= Rinaldo Agazzi =

Italian painter

Rinaldo Agazzi (30 October 1857 – 24 May 1939) was an Italian painter of landscapes and portraits.

==Biography==
He was born in Mapello, Province of Bergamo. Along with Giovanni Cavalleri, he was awarded a stipend in 1879 to study in Rome, where he frequented the Accademia Libera of Cesare Maccari. He was resident in Bergamo. In 1888, he exhibited at Bologna: Giornata serena; Gli schiavi bianchi; and Il calzolaio. At the Exhibition of Turin of 1884, he exhibited: Pensieri allegri; Casa rustica, and two landscapes. He also painted portraits.

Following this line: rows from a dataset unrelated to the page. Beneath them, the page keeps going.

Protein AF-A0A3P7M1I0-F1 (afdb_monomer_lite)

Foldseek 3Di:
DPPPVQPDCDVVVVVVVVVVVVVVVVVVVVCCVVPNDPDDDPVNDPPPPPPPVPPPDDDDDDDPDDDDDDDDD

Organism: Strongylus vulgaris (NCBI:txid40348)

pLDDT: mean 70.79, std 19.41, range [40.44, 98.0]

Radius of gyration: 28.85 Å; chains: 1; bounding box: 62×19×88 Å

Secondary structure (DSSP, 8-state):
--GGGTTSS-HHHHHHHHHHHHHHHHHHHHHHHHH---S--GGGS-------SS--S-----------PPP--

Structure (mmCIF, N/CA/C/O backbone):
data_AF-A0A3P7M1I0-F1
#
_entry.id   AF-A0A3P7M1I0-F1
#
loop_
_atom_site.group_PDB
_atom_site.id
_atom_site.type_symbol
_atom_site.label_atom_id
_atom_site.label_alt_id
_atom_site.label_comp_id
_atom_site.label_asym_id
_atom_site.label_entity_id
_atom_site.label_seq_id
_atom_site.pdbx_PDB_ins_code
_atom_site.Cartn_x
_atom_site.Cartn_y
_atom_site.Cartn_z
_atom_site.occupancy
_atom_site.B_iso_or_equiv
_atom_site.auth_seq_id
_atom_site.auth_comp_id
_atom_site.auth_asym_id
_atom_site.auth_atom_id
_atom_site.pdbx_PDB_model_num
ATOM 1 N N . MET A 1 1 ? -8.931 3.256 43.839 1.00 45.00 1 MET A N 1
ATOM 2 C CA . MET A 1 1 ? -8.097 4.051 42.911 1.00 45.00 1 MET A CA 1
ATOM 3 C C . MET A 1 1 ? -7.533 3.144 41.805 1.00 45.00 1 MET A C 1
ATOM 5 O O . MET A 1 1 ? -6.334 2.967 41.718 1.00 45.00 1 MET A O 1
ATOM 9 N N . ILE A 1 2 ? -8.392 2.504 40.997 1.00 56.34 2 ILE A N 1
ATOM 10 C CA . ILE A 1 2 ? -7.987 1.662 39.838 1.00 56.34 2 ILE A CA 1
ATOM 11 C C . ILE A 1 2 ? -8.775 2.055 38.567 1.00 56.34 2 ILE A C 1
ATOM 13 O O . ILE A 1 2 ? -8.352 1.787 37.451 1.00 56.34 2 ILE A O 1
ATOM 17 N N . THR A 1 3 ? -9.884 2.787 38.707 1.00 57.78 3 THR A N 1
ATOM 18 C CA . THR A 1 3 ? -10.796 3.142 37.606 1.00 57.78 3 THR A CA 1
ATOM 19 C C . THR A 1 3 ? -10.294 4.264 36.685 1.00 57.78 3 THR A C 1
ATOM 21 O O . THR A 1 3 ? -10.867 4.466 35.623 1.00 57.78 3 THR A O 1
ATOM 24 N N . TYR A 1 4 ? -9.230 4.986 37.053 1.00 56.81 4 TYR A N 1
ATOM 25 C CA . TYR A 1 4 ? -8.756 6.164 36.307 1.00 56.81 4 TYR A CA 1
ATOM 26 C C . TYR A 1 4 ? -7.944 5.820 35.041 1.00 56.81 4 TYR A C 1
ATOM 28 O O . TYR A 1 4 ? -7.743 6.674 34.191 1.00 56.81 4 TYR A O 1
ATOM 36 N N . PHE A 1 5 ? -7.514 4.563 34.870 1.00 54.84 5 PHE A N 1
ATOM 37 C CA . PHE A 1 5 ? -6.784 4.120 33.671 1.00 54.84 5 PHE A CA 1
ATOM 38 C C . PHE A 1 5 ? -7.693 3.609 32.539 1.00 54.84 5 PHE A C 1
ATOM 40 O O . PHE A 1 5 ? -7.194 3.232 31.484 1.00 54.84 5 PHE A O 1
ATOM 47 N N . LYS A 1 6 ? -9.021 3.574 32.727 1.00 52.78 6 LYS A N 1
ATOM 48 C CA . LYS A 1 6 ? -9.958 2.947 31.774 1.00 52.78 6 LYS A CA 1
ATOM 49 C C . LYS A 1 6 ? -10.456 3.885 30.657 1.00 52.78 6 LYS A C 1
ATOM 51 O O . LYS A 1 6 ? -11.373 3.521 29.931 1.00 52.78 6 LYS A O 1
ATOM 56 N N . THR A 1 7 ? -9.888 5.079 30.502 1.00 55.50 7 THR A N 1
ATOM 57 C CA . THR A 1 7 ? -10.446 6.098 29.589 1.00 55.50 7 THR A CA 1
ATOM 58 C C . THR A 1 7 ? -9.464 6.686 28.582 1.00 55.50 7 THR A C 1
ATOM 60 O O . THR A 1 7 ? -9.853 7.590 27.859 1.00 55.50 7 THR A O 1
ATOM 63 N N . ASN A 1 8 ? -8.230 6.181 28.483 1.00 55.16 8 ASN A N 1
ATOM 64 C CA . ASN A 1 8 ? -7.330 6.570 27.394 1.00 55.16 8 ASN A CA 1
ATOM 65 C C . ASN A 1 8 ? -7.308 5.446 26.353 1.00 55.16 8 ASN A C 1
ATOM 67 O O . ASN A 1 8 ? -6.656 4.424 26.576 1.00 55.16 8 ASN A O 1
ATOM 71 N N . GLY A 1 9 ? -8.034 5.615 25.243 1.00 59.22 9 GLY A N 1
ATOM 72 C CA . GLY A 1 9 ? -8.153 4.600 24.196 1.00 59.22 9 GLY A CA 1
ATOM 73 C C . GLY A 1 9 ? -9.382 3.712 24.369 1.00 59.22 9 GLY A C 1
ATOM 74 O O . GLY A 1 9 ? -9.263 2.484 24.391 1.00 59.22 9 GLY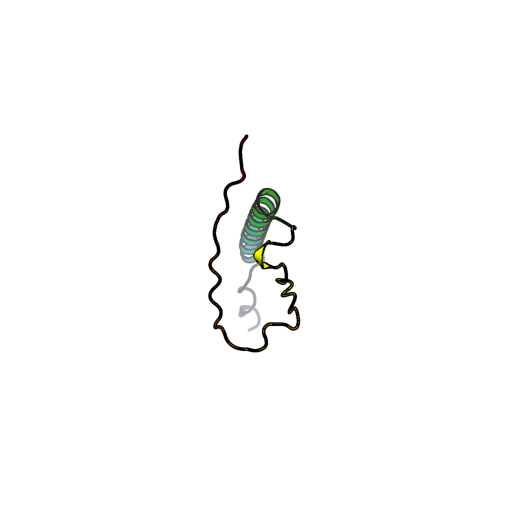 A O 1
ATOM 75 N N . SER A 1 10 ? -10.563 4.321 24.503 1.00 71.12 10 SER A N 1
ATOM 76 C CA . SER A 1 10 ? -11.832 3.595 24.379 1.00 71.12 10 SER A CA 1
ATOM 77 C C . SER A 1 10 ? -11.906 2.897 23.012 1.00 71.12 10 SER A C 1
ATOM 79 O O . SER A 1 10 ? -11.370 3.394 22.021 1.00 71.12 10 SER A O 1
ATOM 81 N N . ALA A 1 11 ? -12.578 1.745 22.929 1.00 72.50 11 ALA A N 1
ATOM 82 C CA . ALA A 1 11 ? -12.729 0.991 21.679 1.00 72.50 11 ALA A CA 1
ATOM 83 C C . ALA A 1 11 ? -13.333 1.835 20.534 1.00 72.50 11 ALA A C 1
ATOM 85 O O . ALA A 1 11 ? -12.972 1.648 19.374 1.00 72.50 11 ALA A O 1
ATOM 86 N N . GLU A 1 12 ? -14.191 2.803 20.862 1.00 76.38 12 GLU A N 1
ATOM 87 C CA . GLU A 1 12 ? -14.769 3.748 19.896 1.00 76.38 12 GLU A CA 1
ATOM 88 C C . GLU A 1 12 ? -13.734 4.729 19.322 1.00 76.38 12 GLU A C 1
ATOM 90 O O . GLU A 1 12 ? -13.781 5.053 18.137 1.00 76.38 12 GLU A O 1
ATOM 95 N N . GLU A 1 13 ? -12.755 5.164 20.118 1.00 76.62 13 GLU A N 1
ATOM 96 C CA . GLU A 1 13 ? -11.686 6.061 19.653 1.00 76.62 13 GLU A CA 1
ATOM 97 C C . GLU A 1 13 ? -10.751 5.329 18.681 1.00 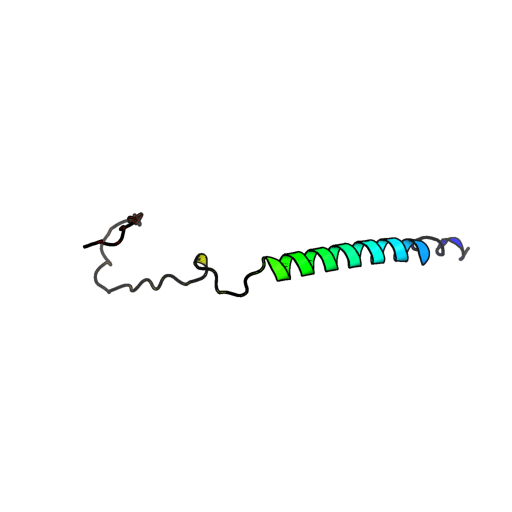76.62 13 GLU A C 1
ATOM 99 O O . GLU A 1 13 ? -10.359 5.864 17.640 1.00 76.62 13 GLU A O 1
ATOM 104 N N . TRP A 1 14 ? -10.457 4.059 18.971 1.00 86.88 14 TRP A N 1
ATOM 105 C CA . TRP A 1 14 ? -9.654 3.204 18.098 1.00 86.88 14 TRP A CA 1
ATOM 106 C C . TRP A 1 14 ? -10.342 2.882 16.775 1.00 86.88 14 TRP A C 1
ATOM 108 O O . TRP A 1 14 ? -9.665 2.784 15.751 1.00 86.88 14 TRP A O 1
ATOM 118 N N . GLN A 1 15 ? -11.672 2.765 16.764 1.00 85.44 15 GLN A N 1
ATOM 119 C CA . GLN A 1 15 ? -12.427 2.531 15.535 1.00 85.44 15 GLN A CA 1
ATOM 120 C C . GLN A 1 15 ? -12.203 3.656 14.515 1.00 85.44 15 GLN A C 1
ATOM 122 O O . GLN A 1 15 ? -11.980 3.374 13.338 1.00 85.44 15 GLN A O 1
ATOM 127 N N . GLY A 1 16 ? -12.205 4.918 14.957 1.00 88.12 16 GLY A N 1
ATOM 128 C CA . GLY A 1 16 ? -11.940 6.061 14.080 1.00 8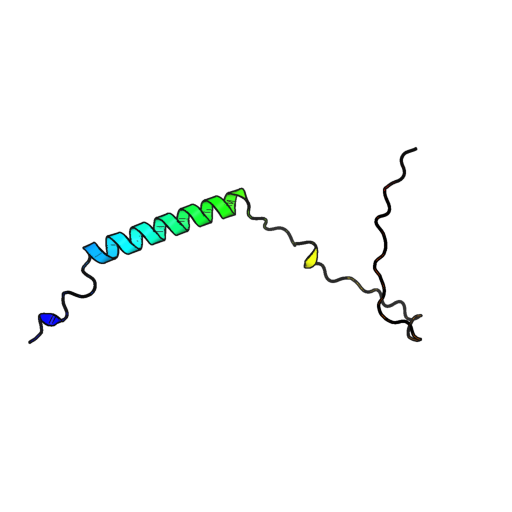8.12 16 GLY A CA 1
ATOM 129 C C . GLY A 1 16 ? -10.528 6.030 13.490 1.00 88.12 16 GLY A C 1
ATOM 130 O O . GLY A 1 16 ? -10.354 6.185 12.281 1.00 88.12 16 GLY A O 1
ATOM 131 N N . ILE A 1 17 ? -9.525 5.756 14.328 1.00 90.38 17 ILE A N 1
ATOM 132 C CA . ILE A 1 17 ? -8.116 5.684 13.911 1.00 90.38 17 ILE A CA 1
ATOM 133 C C . ILE A 1 17 ? -7.905 4.557 12.893 1.00 90.38 17 ILE A C 1
ATOM 135 O O . ILE A 1 17 ? -7.296 4.776 11.845 1.00 90.38 17 ILE A O 1
ATOM 139 N N . LEU A 1 18 ? -8.437 3.363 13.167 1.00 92.62 18 LEU A N 1
ATOM 140 C CA . LEU A 1 18 ? -8.318 2.206 12.276 1.00 92.62 18 LEU A CA 1
ATOM 141 C C . LEU A 1 18 ? -9.038 2.432 10.945 1.00 92.62 18 LEU A C 1
ATOM 143 O O . LEU A 1 18 ? -8.524 2.049 9.892 1.00 92.62 18 LEU A O 1
ATOM 147 N N . LEU A 1 19 ? -10.196 3.091 10.973 1.00 94.62 19 LEU A N 1
ATOM 148 C CA . LEU A 1 19 ? -10.944 3.418 9.766 1.00 94.62 19 LEU A CA 1
ATOM 149 C C . LEU A 1 19 ? -10.159 4.385 8.872 1.00 94.62 19 LEU A C 1
ATOM 151 O O . LEU A 1 19 ? -9.982 4.105 7.688 1.00 94.62 19 LEU A O 1
ATOM 155 N N . VAL A 1 20 ? -9.611 5.464 9.435 1.00 96.12 20 VAL A N 1
ATOM 156 C CA . VAL A 1 20 ? -8.778 6.415 8.679 1.00 96.12 20 VAL A CA 1
ATOM 157 C C . VAL A 1 20 ? -7.513 5.743 8.150 1.00 96.12 20 VAL A C 1
ATOM 159 O O . VAL A 1 20 ? -7.178 5.915 6.978 1.00 96.12 20 VAL A O 1
ATOM 162 N N . TYR A 1 21 ? -6.836 4.946 8.980 1.00 96.44 21 TYR A N 1
ATOM 163 C CA . TYR A 1 21 ? -5.629 4.231 8.575 1.00 96.44 21 TYR A CA 1
ATOM 164 C C . TYR A 1 21 ? -5.912 3.288 7.401 1.00 96.44 21 TYR A C 1
ATOM 166 O O . TYR A 1 21 ? -5.262 3.385 6.365 1.00 96.44 21 TYR A O 1
ATOM 174 N N . SER A 1 22 ? -6.942 2.445 7.517 1.00 96.25 22 SER A N 1
ATOM 175 C CA . SER A 1 22 ? -7.325 1.511 6.452 1.00 96.25 22 SER A CA 1
ATOM 176 C C . SER A 1 22 ? -7.727 2.220 5.155 1.00 96.25 22 SER A C 1
ATOM 178 O O . SER A 1 22 ? -7.310 1.798 4.076 1.00 96.25 22 SER A O 1
ATOM 180 N N . ALA A 1 23 ? -8.467 3.330 5.245 1.00 97.81 23 ALA A N 1
ATOM 181 C CA . ALA A 1 23 ? -8.848 4.126 4.085 1.00 97.81 23 ALA A CA 1
ATOM 182 C C . ALA A 1 23 ? -7.615 4.719 3.387 1.00 97.81 23 ALA A C 1
ATOM 184 O O . ALA A 1 23 ? -7.469 4.586 2.172 1.00 97.81 23 ALA A O 1
ATOM 185 N N . MET A 1 24 ? -6.691 5.312 4.147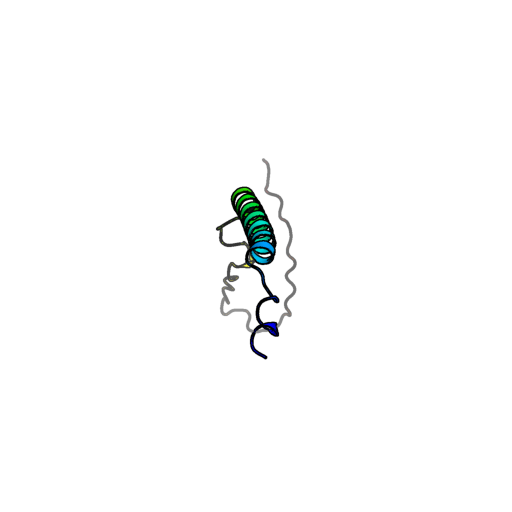 1.00 98.00 24 MET A N 1
ATOM 186 C CA . MET A 1 24 ? -5.438 5.858 3.615 1.00 98.00 24 MET A CA 1
ATOM 187 C C . MET A 1 24 ? -4.555 4.773 2.992 1.00 98.00 24 MET A C 1
ATOM 189 O O . MET A 1 24 ? -3.993 4.985 1.914 1.00 98.00 24 MET A O 1
ATOM 193 N N . THR A 1 25 ? -4.463 3.597 3.618 1.00 96.81 25 THR A N 1
ATOM 194 C CA . THR A 1 25 ? -3.736 2.447 3.067 1.00 96.81 25 THR A CA 1
ATOM 195 C C . THR A 1 25 ? -4.346 1.981 1.748 1.00 96.81 25 THR A C 1
ATOM 197 O O . THR A 1 25 ? -3.607 1.787 0.785 1.00 96.81 25 THR A O 1
ATOM 200 N N . LEU A 1 26 ? -5.673 1.849 1.665 1.00 97.81 26 LEU A N 1
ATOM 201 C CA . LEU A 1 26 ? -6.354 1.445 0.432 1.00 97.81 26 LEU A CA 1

In 1879, Agazzi's painting A Bread in Two won a prize at an exhibition in Carrara. While he was in the Accademia Libera he became acquainted with numerous realist painters of the time, including Giacomo Favretto, Luigi Nono, Ettore Tito, Vincenzo Irolli and others. This influence of realism in his work remained under the latter stages of his career, when he began painting portraits and idyllic subjects.

His brother was the painter Ermenegildo Agazzi (1866–1945). He was a pupil of Enrico Scuri at the Accademia Carrara of Bergamo. He painted in the Realist style of Cesare Tallone.

Later in life, Agazzi exhibited at the World Exposition in Paris and the International Exposition in Barcelona. He was invited to the Biennale of Munich in 1905 and 1909 and to the Venice Biennale in 1920. In 1895, he helped found the artist's association in Bergamo: Circolo “Palma il Vecchio”. In 1927 he had a personal exhibition in Bergamo. He died in 1939 in Bergamo.